# Okaloosa Island pier - nice king



## Nicevilleski

This pic was posted on the pier website.....http://www.okaloosaislandpier.blogspot.com/


----------



## surfstryker

Wow, thats a smoker.


----------



## troutslayer31

that's ms pat's 43 pounder. congrats ms pat:clap


----------



## collinscraft2

Thats huge, I only dream about a fish that size!!


----------



## John B.

Ms. Pat will be making mackerel salad for the next 3 weeks!!!

nice king Ms. Pat!!!:bowdown


----------



## stvtackett

this one is better..


----------



## Tyler Massey

Ms. Pat has got to be the coolest g-ma ever!!!! 

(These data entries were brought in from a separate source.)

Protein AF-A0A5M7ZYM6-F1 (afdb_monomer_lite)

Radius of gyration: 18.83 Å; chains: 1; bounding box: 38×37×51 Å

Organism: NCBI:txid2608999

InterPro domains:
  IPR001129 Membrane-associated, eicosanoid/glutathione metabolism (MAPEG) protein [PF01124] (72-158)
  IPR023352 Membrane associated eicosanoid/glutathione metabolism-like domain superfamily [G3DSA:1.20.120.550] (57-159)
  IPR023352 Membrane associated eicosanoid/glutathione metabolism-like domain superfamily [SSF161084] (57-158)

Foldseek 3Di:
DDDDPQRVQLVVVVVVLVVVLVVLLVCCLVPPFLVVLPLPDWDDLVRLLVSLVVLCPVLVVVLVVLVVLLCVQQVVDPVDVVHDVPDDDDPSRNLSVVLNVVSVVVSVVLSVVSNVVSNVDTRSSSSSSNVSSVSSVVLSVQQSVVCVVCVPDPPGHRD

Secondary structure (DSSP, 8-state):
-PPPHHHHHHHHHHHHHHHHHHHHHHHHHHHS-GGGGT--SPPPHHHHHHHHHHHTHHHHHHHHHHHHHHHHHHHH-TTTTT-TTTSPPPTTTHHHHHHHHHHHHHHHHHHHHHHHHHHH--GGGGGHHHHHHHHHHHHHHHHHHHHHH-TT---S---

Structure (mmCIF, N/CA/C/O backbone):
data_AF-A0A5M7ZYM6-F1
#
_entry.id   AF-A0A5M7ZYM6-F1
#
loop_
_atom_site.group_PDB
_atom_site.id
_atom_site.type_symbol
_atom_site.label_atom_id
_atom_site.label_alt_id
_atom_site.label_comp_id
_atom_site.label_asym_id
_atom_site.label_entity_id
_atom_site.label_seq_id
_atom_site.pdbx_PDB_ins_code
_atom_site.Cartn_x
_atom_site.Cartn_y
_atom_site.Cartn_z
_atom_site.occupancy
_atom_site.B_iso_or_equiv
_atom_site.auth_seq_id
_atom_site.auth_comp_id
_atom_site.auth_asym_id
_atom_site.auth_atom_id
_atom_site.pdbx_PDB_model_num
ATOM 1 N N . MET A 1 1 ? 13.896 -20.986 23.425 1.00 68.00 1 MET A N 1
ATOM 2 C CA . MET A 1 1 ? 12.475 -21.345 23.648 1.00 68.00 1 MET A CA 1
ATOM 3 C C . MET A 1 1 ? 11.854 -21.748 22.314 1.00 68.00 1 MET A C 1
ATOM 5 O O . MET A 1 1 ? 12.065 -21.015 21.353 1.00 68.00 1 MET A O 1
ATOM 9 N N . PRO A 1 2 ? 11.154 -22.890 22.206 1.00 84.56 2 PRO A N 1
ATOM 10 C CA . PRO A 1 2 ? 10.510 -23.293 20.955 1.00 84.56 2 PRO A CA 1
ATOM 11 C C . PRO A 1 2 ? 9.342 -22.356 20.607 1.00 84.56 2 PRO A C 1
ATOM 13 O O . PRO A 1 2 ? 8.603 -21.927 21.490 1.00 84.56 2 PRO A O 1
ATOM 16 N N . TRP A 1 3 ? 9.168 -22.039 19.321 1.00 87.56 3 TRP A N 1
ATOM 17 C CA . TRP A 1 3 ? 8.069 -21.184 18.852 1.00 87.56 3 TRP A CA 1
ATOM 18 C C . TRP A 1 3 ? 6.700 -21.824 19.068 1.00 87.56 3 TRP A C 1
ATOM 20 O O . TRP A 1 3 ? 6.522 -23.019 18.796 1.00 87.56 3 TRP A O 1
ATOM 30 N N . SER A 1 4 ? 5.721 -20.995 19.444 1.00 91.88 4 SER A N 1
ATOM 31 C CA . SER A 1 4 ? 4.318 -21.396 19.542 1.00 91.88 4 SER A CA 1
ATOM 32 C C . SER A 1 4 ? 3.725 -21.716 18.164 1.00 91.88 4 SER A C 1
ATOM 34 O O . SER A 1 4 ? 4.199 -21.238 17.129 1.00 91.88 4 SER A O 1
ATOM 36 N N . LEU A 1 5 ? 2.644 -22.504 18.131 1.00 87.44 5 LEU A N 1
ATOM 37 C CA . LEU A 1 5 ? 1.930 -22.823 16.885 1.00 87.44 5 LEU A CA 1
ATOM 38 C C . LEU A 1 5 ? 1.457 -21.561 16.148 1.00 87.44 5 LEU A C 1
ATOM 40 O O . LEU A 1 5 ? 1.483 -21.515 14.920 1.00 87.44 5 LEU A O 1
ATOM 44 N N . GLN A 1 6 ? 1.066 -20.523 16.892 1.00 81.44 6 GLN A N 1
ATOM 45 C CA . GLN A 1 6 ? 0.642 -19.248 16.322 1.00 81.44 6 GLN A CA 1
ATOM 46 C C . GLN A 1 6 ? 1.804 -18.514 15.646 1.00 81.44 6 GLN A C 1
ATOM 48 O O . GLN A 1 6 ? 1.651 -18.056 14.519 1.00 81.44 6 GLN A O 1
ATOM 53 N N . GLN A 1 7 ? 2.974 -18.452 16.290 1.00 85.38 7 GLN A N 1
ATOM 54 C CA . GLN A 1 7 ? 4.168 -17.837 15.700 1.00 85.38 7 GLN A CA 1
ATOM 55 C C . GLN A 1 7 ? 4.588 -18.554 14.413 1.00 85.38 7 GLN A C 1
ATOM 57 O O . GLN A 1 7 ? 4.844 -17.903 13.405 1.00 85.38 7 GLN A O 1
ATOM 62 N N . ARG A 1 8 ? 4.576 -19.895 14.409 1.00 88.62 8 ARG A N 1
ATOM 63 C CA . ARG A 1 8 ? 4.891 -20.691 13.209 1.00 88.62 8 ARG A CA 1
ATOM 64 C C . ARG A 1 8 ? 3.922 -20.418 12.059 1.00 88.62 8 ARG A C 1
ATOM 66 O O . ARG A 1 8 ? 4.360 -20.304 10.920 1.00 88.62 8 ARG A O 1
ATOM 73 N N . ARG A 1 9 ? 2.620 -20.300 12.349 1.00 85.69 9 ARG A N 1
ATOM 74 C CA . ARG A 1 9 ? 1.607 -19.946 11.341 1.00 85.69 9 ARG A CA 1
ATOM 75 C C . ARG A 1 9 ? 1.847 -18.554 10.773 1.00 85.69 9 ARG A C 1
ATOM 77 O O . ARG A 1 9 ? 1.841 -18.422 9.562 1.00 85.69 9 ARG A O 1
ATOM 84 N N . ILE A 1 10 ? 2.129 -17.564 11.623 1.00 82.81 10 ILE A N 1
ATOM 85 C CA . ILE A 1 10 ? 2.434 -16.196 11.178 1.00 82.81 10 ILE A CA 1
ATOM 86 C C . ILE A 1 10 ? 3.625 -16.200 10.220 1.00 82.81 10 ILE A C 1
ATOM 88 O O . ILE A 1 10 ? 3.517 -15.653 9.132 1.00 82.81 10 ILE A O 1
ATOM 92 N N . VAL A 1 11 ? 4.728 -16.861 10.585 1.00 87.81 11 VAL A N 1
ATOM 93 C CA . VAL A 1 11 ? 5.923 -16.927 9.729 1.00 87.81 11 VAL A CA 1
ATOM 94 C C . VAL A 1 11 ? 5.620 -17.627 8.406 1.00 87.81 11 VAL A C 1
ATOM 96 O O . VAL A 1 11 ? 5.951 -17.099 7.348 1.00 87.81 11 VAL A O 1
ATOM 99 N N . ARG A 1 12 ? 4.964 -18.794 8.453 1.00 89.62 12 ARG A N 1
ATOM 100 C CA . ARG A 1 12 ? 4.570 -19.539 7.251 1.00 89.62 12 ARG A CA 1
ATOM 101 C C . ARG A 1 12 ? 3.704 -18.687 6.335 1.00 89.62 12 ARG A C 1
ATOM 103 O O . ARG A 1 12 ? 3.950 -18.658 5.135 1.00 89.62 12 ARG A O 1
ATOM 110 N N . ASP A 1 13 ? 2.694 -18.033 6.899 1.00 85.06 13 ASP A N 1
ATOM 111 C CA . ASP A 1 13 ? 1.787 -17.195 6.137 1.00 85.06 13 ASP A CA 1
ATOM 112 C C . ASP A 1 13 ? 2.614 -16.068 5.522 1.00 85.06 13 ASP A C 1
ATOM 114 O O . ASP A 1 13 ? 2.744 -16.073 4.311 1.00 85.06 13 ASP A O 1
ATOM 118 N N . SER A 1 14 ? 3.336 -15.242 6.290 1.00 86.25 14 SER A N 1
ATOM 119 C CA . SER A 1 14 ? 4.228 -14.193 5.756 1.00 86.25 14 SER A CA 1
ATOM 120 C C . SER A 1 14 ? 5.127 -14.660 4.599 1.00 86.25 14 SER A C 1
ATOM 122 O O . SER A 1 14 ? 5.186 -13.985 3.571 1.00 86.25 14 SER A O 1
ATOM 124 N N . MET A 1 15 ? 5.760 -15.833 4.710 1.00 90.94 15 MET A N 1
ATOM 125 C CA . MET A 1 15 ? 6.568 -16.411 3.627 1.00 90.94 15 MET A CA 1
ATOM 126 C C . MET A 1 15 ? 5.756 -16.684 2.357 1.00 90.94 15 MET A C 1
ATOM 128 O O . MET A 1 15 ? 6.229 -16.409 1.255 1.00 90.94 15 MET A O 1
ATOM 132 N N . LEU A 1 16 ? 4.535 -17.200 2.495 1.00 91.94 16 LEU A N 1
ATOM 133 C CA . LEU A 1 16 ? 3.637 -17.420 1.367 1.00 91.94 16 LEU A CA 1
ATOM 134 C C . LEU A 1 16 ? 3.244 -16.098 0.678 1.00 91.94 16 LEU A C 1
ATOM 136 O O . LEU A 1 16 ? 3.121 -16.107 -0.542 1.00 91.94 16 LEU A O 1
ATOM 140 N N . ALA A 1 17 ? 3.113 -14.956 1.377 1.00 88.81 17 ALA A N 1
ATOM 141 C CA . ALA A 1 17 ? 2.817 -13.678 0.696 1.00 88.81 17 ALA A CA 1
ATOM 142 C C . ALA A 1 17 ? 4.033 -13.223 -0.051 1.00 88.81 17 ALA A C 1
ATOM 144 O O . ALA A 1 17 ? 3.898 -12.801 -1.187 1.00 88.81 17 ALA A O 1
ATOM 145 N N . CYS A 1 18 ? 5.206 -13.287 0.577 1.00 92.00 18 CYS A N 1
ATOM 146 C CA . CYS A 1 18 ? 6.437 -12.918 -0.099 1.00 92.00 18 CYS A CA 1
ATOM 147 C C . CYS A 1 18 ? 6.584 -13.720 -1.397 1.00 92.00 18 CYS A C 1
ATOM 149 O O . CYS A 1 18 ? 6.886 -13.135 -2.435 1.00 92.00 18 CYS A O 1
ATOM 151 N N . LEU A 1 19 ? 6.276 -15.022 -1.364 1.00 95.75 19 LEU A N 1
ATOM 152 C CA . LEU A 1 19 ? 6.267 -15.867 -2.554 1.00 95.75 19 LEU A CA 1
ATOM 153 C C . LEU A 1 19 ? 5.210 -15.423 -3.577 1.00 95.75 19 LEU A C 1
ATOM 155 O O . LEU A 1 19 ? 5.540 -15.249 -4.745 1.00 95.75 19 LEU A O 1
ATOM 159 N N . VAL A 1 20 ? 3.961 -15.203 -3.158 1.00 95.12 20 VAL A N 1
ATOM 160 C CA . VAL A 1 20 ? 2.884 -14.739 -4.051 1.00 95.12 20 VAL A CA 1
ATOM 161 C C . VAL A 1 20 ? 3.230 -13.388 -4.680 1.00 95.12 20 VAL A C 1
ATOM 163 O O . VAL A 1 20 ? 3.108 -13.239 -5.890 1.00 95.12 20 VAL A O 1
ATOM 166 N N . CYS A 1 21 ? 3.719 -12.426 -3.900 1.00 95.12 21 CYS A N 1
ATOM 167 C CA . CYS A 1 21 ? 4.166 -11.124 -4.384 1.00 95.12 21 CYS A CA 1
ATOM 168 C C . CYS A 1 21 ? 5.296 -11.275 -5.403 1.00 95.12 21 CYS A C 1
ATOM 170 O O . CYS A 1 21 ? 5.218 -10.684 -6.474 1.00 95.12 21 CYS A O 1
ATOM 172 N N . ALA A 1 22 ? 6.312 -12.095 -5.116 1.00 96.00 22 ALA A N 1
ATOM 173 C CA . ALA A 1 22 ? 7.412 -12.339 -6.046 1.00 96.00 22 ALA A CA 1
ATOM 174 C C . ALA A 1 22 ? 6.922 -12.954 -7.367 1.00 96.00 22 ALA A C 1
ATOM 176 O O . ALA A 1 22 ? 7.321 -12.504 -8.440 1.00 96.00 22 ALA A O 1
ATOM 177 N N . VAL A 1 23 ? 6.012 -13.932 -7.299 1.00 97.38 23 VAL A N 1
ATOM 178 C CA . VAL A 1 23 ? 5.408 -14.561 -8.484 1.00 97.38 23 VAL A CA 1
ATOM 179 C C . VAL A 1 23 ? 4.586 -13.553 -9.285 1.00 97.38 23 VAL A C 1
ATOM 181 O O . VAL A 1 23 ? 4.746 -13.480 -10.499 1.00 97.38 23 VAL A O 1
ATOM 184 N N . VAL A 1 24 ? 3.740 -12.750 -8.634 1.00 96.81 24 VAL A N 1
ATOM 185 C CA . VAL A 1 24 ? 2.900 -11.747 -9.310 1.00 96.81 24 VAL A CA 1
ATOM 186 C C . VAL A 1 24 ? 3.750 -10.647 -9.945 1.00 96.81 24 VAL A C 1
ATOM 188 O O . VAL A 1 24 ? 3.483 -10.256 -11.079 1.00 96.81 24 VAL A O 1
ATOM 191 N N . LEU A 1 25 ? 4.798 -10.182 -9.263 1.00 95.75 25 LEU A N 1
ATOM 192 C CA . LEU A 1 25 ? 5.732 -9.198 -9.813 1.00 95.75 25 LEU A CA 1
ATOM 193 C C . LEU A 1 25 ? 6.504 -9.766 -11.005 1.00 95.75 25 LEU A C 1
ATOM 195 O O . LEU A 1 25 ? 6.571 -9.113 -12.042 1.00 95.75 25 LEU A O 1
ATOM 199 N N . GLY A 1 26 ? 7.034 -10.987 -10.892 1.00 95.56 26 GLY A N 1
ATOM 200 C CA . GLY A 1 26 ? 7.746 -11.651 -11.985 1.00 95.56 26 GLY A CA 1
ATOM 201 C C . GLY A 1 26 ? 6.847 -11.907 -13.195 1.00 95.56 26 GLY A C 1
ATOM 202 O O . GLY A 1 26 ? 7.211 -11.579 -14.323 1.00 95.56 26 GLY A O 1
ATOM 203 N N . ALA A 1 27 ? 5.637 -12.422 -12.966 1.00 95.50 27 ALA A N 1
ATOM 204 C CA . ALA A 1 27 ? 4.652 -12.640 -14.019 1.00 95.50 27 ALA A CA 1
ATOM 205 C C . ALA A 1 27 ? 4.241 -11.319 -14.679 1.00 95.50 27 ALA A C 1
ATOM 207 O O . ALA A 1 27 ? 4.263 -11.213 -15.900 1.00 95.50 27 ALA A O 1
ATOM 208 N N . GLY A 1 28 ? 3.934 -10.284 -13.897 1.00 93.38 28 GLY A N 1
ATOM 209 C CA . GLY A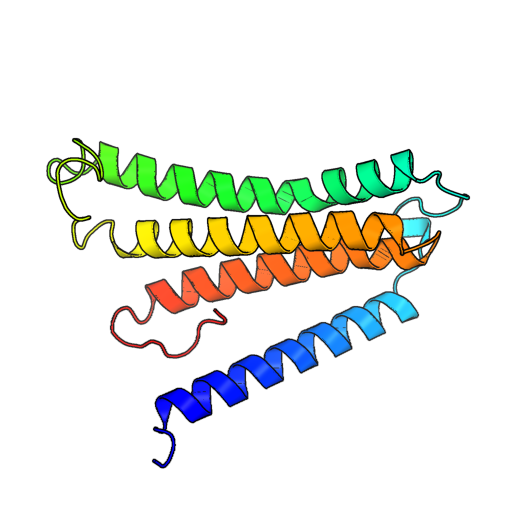 1 28 ? 3.572 -8.980 -14.444 1.00 93.38 28 GLY A CA 1
ATOM 210 C C . GLY A 1 28 ? 4.720 -8.310 -15.201 1.00 93.38 28 GLY A C 1
ATOM 211 O O . GLY A 1 28 ? 4.488 -7.714 -16.246 1.00 93.38 28 GLY A O 1
ATOM 212 N N . TYR A 1 29 ? 5.966 -8.470 -14.751 1.00 93.19 29 TYR A N 1
ATOM 213 C CA . TYR A 1 29 ? 7.137 -7.981 -15.479 1.00 93.19 29 TYR A CA 1
ATOM 214 C C . TYR A 1 29 ? 7.288 -8.639 -16.857 1.00 93.19 29 TYR A C 1
ATOM 216 O O . TYR A 1 29 ? 7.548 -7.954 -17.847 1.00 93.19 29 TYR A O 1
ATOM 224 N N . ILE A 1 30 ? 7.108 -9.961 -16.921 1.00 94.31 30 ILE A N 1
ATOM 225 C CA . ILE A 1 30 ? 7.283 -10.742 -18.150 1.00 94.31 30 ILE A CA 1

She has a cold Bush to celebrate!!


----------



## stvtackett

ya gotta love the combo also, rolllllllllll tide roll..


----------



## kingling

ms pat is awesome 

and like john said she will be busy making mack salad for a while 

i think they said that fish was caught on 27 sevenstrand with a #2[4x] hook


----------



## Redfish

Ms Pat Is one class act lady,:bowdown She's already dropped some dip by the Store,!! Thanks Ms Pat!!!


----------



## Dylan

Ms. Pat! You are the best! Way to go..Now that you beat my record for the year you can stop embarrassing me..Just like you did the other morning in the rain..Like Ty said Mack Salad for weeks!


----------